[WHAT YOU WILL DO]: Could you print exactly the lines of the listing below, starting at the line that has "ATOM 56 N N" and ending at the line that has "ATOM 87 C CA", and only those lines?

[SUPPLIED INFORMATION]:

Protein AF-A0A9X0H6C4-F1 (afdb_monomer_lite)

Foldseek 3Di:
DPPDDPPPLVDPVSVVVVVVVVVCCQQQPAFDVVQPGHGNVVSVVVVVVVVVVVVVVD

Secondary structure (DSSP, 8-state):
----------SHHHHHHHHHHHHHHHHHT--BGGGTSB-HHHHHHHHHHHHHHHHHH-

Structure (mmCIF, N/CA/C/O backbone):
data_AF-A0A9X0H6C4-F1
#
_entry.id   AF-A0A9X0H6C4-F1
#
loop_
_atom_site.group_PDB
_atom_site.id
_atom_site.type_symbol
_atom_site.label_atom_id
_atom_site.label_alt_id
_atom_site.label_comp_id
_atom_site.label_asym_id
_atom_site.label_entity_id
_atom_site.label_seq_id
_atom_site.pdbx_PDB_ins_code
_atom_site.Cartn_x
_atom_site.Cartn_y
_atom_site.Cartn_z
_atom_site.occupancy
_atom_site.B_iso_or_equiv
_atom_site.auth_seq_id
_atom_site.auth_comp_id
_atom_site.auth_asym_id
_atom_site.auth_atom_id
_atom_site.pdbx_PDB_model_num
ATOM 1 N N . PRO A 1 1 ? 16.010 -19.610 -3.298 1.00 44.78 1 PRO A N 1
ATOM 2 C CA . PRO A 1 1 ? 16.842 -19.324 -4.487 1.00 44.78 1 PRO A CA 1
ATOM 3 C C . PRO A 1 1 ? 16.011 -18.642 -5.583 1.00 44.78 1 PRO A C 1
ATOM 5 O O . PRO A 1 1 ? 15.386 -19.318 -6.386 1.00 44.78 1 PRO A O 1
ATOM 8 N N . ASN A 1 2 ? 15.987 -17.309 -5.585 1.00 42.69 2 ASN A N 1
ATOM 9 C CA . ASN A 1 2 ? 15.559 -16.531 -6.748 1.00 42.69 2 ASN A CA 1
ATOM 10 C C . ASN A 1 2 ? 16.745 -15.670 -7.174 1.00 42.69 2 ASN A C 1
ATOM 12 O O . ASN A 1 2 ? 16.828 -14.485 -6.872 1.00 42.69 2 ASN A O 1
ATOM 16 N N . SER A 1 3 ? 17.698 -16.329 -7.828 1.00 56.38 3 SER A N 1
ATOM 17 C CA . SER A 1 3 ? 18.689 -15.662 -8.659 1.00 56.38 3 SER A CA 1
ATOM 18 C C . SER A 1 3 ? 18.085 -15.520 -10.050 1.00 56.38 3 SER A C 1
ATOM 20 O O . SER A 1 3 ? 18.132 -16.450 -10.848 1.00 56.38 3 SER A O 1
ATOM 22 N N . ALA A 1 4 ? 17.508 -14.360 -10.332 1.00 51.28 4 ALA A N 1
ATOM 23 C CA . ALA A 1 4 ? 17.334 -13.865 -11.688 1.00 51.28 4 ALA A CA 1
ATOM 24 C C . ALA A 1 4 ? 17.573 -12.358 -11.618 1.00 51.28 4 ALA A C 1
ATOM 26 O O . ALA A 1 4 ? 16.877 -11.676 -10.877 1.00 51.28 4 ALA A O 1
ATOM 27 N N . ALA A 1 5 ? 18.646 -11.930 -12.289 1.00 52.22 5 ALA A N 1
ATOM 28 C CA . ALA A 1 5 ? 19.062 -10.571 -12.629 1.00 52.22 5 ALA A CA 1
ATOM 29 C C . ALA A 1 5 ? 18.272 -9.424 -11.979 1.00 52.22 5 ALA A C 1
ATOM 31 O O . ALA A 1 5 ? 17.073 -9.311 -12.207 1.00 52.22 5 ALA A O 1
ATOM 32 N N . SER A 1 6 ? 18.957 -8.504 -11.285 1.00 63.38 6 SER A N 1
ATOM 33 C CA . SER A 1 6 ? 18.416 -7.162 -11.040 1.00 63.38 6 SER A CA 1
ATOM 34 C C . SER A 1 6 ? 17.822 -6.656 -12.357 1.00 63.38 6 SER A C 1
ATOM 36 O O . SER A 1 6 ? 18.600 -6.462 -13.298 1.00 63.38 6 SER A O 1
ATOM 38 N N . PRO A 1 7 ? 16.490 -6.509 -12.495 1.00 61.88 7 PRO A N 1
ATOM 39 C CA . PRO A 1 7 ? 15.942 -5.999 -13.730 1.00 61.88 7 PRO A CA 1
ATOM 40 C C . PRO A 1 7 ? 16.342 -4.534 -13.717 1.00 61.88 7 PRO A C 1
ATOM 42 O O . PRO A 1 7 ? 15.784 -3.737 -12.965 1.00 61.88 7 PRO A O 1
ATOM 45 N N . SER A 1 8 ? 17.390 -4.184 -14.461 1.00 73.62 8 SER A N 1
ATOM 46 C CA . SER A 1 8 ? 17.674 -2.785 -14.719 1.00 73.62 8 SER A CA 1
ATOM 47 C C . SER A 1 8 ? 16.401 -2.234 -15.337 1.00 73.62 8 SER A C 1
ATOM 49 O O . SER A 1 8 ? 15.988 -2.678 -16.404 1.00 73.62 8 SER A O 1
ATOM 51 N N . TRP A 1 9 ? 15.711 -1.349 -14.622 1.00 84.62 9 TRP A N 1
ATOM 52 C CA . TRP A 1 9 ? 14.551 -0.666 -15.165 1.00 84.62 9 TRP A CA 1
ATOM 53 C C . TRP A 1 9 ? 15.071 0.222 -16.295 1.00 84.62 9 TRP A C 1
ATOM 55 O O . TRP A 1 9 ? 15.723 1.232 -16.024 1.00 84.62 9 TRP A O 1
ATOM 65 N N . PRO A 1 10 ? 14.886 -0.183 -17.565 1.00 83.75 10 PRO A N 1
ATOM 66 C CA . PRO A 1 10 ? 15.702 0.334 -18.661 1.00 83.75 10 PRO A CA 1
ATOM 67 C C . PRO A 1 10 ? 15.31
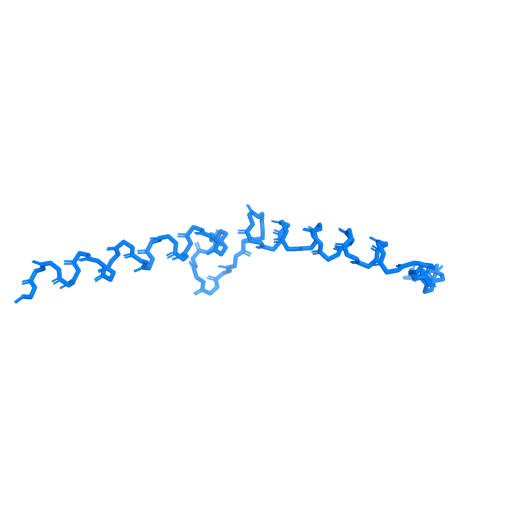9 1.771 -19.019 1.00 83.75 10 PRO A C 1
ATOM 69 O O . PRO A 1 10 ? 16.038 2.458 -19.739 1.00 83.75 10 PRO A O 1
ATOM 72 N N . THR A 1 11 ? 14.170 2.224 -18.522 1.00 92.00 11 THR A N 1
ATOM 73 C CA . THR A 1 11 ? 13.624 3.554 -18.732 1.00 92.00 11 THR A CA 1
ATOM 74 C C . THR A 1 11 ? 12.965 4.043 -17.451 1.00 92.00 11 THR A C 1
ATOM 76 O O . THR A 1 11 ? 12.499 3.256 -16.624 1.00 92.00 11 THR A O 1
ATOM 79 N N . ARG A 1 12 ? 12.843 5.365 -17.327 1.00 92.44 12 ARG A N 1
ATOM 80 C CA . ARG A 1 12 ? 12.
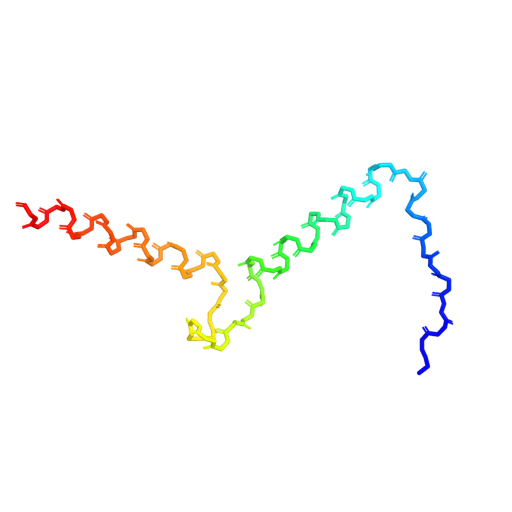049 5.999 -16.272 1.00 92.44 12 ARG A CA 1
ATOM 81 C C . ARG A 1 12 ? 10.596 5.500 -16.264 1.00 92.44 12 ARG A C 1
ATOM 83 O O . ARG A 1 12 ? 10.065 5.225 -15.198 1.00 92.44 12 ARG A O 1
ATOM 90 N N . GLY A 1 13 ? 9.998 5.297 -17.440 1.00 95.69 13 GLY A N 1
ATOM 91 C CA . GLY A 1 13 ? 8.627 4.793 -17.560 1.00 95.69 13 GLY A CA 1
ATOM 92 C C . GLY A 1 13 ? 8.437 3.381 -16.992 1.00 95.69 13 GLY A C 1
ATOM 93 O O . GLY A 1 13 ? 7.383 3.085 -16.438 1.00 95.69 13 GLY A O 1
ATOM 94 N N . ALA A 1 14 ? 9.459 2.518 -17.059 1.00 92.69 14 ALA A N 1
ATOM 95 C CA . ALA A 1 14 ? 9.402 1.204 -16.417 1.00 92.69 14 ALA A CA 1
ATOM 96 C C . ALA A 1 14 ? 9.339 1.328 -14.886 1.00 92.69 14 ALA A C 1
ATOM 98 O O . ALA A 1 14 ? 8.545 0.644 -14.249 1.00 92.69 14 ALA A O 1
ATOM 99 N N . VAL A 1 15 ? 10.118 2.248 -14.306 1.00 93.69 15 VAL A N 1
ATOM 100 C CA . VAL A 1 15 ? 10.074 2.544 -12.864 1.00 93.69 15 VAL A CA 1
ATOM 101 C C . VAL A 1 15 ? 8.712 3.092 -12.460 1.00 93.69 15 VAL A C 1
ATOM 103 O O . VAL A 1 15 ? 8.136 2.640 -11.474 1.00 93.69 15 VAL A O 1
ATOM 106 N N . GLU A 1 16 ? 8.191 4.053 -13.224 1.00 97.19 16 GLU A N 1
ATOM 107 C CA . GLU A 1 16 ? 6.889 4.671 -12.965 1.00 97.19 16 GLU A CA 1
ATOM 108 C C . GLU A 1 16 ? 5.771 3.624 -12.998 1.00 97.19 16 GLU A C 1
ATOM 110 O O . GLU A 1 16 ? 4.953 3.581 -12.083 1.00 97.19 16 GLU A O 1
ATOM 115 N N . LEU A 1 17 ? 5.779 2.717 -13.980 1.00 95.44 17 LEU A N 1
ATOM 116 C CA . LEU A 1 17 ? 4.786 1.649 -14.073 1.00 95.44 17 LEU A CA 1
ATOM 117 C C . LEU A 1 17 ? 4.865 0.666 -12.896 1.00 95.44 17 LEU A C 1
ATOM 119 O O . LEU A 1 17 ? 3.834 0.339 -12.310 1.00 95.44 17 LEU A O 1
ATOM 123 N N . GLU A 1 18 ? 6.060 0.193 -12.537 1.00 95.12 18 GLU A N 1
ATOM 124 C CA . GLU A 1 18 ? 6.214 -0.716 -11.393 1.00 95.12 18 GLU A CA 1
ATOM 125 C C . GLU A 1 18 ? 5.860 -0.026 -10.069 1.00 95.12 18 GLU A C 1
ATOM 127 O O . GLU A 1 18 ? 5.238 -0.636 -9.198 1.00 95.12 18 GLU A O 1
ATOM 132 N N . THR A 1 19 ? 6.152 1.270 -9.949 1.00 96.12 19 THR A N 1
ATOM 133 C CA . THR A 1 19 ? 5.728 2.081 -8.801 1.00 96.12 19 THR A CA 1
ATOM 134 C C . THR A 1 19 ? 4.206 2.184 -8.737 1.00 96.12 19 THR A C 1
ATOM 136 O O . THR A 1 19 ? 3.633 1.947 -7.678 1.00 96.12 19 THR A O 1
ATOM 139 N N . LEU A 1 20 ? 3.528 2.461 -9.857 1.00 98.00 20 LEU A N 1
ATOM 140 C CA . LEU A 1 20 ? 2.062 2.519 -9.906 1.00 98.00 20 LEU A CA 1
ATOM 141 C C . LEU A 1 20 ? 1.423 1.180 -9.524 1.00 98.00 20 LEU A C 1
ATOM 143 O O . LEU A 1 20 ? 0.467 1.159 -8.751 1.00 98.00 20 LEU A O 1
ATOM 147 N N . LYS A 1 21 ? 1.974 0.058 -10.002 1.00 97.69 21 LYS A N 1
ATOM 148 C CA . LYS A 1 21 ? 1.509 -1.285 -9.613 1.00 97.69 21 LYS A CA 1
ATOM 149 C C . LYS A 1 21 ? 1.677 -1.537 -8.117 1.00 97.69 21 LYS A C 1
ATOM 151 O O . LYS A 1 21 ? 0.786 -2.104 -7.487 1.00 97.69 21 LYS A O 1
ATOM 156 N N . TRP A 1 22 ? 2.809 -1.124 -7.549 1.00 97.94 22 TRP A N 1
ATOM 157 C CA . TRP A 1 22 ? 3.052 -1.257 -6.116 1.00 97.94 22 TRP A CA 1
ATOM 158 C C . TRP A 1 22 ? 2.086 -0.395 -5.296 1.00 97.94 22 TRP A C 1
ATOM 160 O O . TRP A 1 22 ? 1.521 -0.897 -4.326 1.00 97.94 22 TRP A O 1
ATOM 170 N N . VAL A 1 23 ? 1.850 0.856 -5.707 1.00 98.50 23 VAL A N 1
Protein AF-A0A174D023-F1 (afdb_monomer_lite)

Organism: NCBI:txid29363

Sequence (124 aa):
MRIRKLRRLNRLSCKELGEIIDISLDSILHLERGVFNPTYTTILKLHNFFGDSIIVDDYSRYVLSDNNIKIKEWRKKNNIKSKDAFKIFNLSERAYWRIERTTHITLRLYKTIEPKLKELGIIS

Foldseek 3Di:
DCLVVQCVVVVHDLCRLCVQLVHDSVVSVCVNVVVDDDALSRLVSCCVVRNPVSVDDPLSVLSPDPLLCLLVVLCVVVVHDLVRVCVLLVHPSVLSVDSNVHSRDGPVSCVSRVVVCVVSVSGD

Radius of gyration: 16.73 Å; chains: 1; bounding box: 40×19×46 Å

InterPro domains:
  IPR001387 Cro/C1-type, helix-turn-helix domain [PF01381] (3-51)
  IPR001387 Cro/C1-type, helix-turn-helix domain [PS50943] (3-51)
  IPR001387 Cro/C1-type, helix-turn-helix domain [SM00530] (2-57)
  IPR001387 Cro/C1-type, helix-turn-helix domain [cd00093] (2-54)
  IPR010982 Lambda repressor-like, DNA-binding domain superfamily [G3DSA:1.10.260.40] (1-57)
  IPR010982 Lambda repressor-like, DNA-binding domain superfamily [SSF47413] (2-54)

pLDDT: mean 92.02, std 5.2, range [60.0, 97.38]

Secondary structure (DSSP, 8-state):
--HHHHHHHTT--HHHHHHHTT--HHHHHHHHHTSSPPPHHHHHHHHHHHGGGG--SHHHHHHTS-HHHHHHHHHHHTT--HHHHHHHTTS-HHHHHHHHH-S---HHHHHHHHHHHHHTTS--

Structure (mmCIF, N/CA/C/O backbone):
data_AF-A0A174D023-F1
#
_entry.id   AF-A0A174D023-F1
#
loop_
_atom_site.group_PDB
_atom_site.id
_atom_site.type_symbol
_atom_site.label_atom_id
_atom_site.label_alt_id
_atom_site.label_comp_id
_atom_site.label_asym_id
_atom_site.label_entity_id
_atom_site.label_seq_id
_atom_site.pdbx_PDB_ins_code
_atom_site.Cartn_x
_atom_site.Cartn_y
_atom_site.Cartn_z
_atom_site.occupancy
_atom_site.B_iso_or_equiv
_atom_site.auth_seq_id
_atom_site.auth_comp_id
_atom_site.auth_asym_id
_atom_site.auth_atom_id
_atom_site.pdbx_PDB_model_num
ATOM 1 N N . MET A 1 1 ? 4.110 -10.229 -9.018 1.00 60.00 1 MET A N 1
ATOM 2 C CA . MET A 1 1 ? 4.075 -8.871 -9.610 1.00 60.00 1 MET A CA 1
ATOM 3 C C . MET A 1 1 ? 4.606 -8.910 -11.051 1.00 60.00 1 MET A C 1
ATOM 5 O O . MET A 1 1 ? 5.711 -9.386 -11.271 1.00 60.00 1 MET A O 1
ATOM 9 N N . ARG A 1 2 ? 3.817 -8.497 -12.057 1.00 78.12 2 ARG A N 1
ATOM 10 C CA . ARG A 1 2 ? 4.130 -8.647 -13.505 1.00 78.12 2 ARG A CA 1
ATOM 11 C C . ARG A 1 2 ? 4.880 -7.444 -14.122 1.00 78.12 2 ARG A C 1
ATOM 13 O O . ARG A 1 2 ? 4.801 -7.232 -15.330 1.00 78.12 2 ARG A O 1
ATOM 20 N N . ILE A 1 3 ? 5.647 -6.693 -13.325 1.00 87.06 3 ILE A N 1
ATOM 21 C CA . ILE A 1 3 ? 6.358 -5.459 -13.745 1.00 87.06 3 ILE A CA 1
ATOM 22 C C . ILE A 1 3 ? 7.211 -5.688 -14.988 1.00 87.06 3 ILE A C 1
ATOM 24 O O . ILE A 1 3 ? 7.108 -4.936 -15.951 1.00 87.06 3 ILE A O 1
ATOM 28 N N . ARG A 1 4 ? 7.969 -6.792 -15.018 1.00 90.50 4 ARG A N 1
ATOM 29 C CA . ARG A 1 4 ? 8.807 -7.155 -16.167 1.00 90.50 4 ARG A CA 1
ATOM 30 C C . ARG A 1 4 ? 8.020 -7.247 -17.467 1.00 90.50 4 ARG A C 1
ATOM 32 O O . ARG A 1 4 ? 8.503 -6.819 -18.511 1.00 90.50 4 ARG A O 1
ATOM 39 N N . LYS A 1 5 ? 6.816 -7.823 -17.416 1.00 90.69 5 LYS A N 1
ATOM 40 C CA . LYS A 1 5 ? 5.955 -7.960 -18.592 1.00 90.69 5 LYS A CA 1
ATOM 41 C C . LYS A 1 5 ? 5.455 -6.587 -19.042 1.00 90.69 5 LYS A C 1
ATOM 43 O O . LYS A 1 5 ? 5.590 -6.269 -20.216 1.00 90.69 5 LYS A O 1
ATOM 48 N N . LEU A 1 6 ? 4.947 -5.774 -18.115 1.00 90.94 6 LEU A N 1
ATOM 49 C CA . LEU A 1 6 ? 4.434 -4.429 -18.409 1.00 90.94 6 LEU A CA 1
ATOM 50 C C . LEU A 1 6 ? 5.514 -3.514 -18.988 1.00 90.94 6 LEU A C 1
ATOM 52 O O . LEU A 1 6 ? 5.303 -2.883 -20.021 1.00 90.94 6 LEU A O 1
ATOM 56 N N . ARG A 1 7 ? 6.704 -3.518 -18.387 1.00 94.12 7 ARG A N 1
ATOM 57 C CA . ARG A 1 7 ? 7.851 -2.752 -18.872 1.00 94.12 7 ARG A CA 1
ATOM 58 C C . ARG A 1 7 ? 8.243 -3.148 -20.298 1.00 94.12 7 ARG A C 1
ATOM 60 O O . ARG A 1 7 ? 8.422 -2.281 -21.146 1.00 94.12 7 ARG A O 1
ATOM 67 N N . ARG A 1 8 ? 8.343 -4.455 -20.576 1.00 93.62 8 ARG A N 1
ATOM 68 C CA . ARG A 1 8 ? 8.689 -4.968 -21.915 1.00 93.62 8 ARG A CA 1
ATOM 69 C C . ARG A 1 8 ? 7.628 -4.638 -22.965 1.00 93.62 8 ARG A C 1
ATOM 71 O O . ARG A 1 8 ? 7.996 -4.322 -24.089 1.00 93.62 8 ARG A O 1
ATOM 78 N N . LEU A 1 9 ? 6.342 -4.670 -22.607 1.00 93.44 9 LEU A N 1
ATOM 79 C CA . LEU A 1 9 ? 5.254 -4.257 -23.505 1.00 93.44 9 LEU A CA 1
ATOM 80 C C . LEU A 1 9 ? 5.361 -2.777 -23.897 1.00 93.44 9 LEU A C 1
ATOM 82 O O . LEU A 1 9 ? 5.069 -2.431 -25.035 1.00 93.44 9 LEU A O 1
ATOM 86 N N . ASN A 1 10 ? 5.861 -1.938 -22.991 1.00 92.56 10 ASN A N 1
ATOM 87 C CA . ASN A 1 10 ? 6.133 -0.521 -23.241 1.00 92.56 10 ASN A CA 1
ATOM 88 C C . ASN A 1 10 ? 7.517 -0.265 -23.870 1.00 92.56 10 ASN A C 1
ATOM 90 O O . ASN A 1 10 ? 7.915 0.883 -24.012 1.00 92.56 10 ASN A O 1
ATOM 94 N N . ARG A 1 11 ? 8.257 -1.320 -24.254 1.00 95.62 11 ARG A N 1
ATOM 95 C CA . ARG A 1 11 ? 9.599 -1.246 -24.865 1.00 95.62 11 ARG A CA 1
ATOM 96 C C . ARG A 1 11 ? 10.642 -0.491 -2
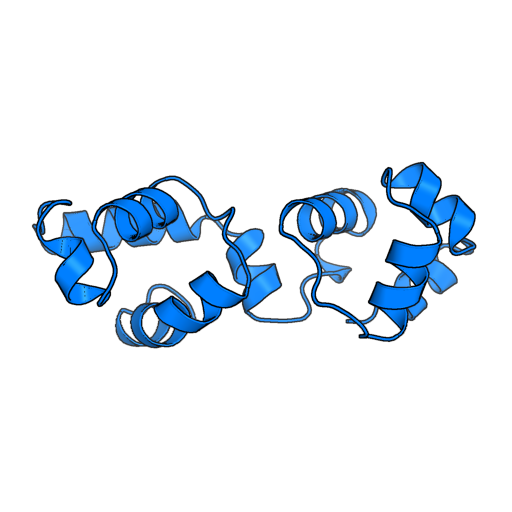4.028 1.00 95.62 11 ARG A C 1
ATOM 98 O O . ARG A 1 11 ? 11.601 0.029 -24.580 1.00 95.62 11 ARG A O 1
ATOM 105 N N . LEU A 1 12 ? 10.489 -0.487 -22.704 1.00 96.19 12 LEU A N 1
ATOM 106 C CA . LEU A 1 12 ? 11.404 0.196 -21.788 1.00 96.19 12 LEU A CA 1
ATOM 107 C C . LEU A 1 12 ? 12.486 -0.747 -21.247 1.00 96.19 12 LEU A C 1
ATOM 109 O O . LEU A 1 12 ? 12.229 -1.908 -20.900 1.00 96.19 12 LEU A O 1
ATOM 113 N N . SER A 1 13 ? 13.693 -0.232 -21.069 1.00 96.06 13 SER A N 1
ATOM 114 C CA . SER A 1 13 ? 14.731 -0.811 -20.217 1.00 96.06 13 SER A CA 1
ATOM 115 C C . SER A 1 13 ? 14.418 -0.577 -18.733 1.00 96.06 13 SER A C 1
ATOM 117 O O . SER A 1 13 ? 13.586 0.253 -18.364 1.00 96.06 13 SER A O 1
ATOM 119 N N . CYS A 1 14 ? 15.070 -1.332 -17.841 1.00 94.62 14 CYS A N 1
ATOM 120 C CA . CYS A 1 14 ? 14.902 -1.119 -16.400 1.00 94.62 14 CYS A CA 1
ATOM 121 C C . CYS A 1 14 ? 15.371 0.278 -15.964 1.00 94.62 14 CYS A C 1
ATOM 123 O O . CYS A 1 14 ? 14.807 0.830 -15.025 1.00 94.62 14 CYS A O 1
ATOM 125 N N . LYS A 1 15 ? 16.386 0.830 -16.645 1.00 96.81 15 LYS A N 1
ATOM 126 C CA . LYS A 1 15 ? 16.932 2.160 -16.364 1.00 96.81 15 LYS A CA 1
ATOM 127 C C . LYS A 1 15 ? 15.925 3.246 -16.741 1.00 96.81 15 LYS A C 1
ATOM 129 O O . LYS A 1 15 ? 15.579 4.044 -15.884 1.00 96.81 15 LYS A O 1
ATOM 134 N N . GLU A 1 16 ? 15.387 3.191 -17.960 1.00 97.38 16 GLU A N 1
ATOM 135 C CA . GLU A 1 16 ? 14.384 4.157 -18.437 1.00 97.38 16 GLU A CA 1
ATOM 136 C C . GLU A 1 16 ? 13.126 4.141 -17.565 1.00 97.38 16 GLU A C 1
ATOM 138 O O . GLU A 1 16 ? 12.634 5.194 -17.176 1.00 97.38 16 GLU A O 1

[OUTPUT FOR THIS TASK]:
ATOM 56 N N . ARG A 1 7 ? 6.704 -3.518 -18.387 1.00 94.12 7 ARG A N 1
ATOM 57 C CA . ARG A 1 7 ? 7.851 -2.752 -18.872 1.00 94.12 7 ARG A CA 1
ATOM 58 C C . ARG A 1 7 ? 8.243 -3.148 -20.298 1.00 94.12 7 ARG A C 1
ATOM 60 O O . ARG A 1 7 ? 8.422 -2.281 -21.146 1.00 94.12 7 ARG A O 1
ATOM 67 N N . ARG A 1 8 ? 8.343 -4.455 -20.576 1.00 93.62 8 ARG A N 1
ATOM 68 C CA . ARG A 1 8 ? 8.689 -4.968 -21.915 1.00 93.62 8 ARG A CA 1
ATOM 69 C C . ARG A 1 8 ? 7.628 -4.638 -22.965 1.00 93.62 8 ARG A C 1
ATOM 71 O O . ARG A 1 8 ? 7.996 -4.322 -24.089 1.00 93.62 8 ARG A O 1
ATOM 78 N N . LEU A 1 9 ? 6.342 -4.670 -22.607 1.00 93.44 9 LEU A N 1
ATOM 79 C CA . LEU A 1 9 ? 5.254 -4.257 -23.505 1.00 93.44 9 LEU A CA 1
ATOM 80 C C . LEU A 1 9 ? 5.361 -2.777 -23.897 1.00 93.44 9 LEU A C 1
ATOM 82 O O . LEU A 1 9 ? 5.069 -2.431 -25.035 1.00 93.44 9 LEU A O 1
ATOM 86 N N . ASN A 1 10 ? 5.861 -1.938 -22.991 1.00 92.56 10 ASN A N 1
ATOM 87 C CA . ASN A 1 10 ? 6.133 -0.521 -23.241 1.00 92.56 10 ASN A CA 1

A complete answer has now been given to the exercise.